• [ABOUT THIS EXERCISE] Repeat exactly, and only, the lines of the entries below from the one with "ATOM 239 C C" through the one with "ATOM 247 C C", both ends included.

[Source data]
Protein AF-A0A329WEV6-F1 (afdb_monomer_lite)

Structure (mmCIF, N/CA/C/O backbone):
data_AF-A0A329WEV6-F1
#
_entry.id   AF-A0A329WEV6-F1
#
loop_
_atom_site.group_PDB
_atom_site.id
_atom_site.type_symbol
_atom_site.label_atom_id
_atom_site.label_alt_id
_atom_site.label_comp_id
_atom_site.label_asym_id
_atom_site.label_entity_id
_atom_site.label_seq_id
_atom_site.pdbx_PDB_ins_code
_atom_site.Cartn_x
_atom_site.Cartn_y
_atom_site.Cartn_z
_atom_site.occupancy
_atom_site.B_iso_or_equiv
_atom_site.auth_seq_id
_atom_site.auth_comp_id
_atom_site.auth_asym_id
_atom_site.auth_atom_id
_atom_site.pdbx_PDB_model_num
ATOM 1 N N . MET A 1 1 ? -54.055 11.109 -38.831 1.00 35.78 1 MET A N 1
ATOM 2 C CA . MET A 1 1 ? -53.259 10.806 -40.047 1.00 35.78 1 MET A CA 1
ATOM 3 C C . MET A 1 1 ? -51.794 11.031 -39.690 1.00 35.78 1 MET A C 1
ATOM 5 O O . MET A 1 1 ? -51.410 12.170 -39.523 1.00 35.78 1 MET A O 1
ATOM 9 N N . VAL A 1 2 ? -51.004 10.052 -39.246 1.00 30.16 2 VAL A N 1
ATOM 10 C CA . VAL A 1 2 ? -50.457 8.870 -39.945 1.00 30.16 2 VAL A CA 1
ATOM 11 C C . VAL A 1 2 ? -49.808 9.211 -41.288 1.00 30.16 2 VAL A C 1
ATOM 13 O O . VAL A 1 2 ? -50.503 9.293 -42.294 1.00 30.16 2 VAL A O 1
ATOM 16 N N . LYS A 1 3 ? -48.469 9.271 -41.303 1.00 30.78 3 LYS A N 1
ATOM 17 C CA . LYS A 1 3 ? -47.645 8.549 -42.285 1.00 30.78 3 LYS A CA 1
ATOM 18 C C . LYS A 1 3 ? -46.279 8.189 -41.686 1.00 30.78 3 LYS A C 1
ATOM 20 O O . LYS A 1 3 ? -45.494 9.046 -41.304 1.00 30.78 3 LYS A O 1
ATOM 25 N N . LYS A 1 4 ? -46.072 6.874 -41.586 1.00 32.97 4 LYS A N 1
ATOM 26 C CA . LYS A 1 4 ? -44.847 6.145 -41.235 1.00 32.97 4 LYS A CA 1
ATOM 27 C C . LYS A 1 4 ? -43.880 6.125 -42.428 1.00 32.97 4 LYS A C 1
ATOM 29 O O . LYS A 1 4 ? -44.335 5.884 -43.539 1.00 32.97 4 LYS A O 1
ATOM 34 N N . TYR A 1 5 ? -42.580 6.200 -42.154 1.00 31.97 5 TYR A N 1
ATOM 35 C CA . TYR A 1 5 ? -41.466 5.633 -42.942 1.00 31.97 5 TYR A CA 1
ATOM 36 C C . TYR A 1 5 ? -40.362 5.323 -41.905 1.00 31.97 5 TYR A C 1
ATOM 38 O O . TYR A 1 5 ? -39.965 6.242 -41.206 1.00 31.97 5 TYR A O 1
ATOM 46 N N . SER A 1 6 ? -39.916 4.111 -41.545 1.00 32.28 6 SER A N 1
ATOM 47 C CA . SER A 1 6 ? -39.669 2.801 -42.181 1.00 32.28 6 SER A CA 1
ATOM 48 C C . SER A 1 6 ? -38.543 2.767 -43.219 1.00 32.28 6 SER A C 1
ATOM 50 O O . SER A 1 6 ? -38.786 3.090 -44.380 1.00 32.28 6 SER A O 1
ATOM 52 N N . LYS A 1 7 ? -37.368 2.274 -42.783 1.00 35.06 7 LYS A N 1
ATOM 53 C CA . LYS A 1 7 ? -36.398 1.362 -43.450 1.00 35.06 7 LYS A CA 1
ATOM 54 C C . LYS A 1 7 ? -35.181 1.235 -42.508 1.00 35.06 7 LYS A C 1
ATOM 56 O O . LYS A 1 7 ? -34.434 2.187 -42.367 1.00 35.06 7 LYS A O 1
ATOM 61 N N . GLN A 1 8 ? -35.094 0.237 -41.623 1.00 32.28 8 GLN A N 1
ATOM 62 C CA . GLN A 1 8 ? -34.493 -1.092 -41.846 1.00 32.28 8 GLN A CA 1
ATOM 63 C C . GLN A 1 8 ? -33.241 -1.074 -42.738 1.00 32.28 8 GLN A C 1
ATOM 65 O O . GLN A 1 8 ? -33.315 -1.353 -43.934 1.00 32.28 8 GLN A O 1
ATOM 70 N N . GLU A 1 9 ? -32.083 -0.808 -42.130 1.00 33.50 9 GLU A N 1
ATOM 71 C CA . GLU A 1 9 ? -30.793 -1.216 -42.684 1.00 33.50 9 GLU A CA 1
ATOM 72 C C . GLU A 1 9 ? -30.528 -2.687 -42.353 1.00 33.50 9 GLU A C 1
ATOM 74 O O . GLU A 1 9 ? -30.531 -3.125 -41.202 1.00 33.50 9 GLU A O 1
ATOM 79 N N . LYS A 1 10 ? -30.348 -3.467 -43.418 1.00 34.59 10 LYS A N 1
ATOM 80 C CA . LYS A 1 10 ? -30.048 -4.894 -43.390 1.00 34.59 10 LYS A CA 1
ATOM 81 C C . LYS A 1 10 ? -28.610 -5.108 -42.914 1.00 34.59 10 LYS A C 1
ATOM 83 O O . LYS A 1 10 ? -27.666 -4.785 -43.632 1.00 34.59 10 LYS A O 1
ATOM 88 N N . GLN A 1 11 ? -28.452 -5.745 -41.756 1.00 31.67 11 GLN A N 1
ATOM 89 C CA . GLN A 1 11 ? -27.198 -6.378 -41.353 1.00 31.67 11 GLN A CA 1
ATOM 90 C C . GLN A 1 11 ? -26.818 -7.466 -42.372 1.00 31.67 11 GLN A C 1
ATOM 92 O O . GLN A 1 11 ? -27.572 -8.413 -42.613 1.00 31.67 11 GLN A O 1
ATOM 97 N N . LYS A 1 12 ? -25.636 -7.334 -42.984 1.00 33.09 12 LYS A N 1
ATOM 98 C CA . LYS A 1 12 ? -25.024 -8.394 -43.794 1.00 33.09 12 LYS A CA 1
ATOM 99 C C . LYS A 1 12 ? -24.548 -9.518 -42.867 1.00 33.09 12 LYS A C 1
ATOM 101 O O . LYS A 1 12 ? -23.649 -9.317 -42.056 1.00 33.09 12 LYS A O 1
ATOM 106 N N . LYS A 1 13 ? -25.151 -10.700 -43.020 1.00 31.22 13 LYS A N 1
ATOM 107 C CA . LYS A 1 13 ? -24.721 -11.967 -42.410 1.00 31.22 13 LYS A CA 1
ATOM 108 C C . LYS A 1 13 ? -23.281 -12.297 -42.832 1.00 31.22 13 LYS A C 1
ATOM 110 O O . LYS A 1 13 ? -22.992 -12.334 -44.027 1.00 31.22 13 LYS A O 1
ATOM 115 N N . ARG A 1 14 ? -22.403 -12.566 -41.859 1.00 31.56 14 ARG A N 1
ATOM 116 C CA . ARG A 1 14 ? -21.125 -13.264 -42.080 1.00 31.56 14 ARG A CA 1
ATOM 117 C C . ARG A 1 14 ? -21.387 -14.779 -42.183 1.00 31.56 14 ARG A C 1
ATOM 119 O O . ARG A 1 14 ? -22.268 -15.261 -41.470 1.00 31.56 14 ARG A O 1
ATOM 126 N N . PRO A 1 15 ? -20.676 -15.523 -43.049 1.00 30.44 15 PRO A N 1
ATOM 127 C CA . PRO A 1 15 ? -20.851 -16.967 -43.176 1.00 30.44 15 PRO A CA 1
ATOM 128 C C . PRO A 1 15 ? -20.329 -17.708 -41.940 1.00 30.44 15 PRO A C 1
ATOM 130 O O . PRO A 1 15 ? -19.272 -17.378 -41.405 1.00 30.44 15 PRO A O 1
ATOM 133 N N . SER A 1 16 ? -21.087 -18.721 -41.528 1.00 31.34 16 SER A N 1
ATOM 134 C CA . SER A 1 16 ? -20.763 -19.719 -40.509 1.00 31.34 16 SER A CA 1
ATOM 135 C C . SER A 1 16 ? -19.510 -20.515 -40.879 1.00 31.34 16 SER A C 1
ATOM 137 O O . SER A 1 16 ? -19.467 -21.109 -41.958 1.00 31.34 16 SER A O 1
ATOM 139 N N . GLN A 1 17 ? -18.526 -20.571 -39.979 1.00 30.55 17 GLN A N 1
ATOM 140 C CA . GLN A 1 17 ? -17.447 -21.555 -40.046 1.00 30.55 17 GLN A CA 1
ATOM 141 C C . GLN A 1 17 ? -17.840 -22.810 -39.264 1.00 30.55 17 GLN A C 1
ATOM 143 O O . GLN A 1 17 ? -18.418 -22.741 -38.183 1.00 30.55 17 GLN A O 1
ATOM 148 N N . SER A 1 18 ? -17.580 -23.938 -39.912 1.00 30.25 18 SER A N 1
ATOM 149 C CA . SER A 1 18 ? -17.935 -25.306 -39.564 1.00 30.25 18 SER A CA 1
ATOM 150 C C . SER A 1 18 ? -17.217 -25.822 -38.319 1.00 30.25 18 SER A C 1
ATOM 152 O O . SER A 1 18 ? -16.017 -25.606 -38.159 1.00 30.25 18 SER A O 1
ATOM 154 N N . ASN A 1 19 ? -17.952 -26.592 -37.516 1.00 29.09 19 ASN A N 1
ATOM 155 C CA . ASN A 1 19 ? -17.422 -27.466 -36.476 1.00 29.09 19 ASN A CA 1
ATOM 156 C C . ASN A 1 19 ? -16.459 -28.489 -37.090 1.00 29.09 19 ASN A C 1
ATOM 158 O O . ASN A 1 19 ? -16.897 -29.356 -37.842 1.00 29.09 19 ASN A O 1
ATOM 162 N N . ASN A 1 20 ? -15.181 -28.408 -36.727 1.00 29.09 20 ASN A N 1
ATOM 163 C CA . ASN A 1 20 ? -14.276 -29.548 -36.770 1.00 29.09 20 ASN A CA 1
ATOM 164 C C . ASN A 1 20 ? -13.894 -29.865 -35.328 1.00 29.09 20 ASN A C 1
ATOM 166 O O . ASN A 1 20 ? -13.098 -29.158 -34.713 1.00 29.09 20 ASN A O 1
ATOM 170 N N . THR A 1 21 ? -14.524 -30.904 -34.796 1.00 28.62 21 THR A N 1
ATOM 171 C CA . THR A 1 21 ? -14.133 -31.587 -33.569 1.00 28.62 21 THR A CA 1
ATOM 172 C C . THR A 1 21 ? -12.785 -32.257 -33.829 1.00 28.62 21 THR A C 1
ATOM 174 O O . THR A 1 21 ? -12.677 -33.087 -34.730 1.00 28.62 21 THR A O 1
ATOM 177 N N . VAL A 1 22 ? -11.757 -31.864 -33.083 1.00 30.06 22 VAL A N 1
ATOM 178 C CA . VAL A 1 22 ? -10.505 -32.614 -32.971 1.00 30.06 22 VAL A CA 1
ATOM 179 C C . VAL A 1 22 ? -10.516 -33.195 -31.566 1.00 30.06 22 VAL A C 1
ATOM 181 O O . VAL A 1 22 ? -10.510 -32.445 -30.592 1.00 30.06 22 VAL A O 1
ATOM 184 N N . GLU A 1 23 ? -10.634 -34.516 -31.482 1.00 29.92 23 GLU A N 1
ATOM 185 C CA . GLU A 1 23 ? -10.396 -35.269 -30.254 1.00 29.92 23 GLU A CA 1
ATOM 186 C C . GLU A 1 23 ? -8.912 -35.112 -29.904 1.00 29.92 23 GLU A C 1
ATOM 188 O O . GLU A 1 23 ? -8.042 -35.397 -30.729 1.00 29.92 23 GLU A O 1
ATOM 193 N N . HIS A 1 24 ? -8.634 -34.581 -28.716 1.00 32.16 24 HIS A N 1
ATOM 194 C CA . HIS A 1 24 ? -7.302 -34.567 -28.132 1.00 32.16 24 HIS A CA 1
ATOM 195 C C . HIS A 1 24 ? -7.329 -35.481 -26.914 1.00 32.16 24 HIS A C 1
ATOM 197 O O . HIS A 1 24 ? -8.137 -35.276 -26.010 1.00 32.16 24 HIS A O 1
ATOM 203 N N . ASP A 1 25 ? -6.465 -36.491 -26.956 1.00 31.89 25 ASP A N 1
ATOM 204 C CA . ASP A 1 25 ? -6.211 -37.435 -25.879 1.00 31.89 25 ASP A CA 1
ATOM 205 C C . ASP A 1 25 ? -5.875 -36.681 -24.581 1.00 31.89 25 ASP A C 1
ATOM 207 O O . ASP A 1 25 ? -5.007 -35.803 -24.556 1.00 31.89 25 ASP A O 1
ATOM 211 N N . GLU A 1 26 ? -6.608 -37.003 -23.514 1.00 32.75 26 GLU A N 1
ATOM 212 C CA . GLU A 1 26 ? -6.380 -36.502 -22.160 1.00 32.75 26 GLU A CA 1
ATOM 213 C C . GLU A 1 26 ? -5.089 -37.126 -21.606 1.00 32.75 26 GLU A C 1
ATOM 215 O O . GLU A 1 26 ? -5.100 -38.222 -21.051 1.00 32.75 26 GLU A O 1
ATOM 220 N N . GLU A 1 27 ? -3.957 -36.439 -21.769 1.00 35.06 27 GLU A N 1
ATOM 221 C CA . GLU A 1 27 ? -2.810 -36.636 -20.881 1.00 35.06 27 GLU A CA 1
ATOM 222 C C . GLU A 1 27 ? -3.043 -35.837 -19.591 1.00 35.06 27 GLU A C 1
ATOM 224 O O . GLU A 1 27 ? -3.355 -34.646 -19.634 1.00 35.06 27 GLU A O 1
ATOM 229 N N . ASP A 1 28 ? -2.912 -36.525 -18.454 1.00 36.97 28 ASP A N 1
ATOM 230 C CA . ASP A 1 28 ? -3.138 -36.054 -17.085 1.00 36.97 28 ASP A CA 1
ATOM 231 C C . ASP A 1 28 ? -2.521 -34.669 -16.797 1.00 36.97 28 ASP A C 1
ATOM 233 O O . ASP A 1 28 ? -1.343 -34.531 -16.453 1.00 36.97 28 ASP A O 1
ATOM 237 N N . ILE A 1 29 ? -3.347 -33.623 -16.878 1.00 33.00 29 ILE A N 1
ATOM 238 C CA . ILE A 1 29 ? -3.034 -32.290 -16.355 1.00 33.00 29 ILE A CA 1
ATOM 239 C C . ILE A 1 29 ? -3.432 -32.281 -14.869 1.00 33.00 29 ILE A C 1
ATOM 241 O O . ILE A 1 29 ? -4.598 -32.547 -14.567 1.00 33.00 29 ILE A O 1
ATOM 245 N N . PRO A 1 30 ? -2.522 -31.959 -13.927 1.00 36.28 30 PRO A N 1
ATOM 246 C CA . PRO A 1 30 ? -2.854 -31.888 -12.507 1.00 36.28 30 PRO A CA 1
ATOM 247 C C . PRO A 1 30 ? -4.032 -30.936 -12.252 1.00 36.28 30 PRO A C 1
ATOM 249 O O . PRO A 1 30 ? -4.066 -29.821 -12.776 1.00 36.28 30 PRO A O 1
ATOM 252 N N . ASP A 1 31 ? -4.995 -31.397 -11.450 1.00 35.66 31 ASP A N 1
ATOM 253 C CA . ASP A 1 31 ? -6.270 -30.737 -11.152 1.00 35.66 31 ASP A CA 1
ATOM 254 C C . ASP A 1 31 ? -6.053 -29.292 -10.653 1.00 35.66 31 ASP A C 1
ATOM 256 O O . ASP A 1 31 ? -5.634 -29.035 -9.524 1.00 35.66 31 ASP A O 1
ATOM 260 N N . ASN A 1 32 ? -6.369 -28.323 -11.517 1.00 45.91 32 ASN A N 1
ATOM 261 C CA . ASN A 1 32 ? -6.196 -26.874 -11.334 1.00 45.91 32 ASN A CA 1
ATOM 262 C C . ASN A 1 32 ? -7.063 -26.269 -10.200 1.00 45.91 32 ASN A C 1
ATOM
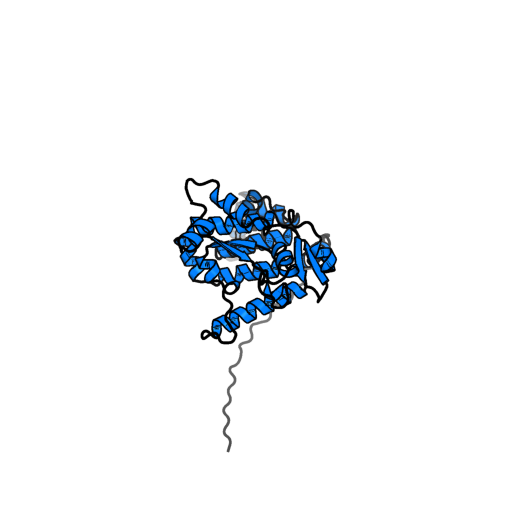 264 O O . ASN A 1 32 ? -7.163 -25.048 -10.053 1.00 45.91 32 ASN A O 1
ATOM 268 N N . LYS A 1 33 ? -7.728 -27.108 -9.398 1.00 35.94 33 LYS A N 1
ATOM 269 C CA . LYS A 1 33 ? -8.556 -26.699 -8.256 1.00 35.94 33 LYS A CA 1
ATOM 270 C C . LYS A 1 33 ? -7.746 -26.214 -7.058 1.00 35.94 33 LYS A C 1
ATOM 272 O O . LYS A 1 33 ? -8.251 -25.379 -6.312 1.00 35.94 33 LYS A O 1
ATOM 277 N N . GLU A 1 34 ? -6.511 -26.678 -6.880 1.00 36.91 34 GLU A N 1
ATOM 278 C CA . GLU A 1 34 ? -5.668 -26.224 -5.764 1.00 36.91 34 GLU A CA 1
ATOM 279 C C . GLU A 1 34 ? -5.184 -24.778 -5.972 1.00 36.91 34 GLU A C 1
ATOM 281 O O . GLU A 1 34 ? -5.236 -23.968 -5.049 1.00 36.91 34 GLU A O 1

• [EXERCISE ANSWER]
ATOM 239 C C . ILE A 1 29 ? -3.432 -32.281 -14.869 1.00 33.00 29 ILE A C 1
ATOM 241 O O . ILE A 1 29 ? -4.598 -32.547 -14.567 1.00 33.00 29 ILE A O 1
ATOM 245 N N . PRO A 1 30 ? -2.522 -31.959 -13.927 1.00 36.28 30 PRO A N 1
ATOM 246 C CA . PRO A 1 30 ? -2.854 -31.888 -12.507 1.00 36.28 30 PRO A CA 1
ATOM 247 C C . PRO A 1 30 ? -4.032 -30.936 -12.252 1.00 36.28 30 PRO A C 1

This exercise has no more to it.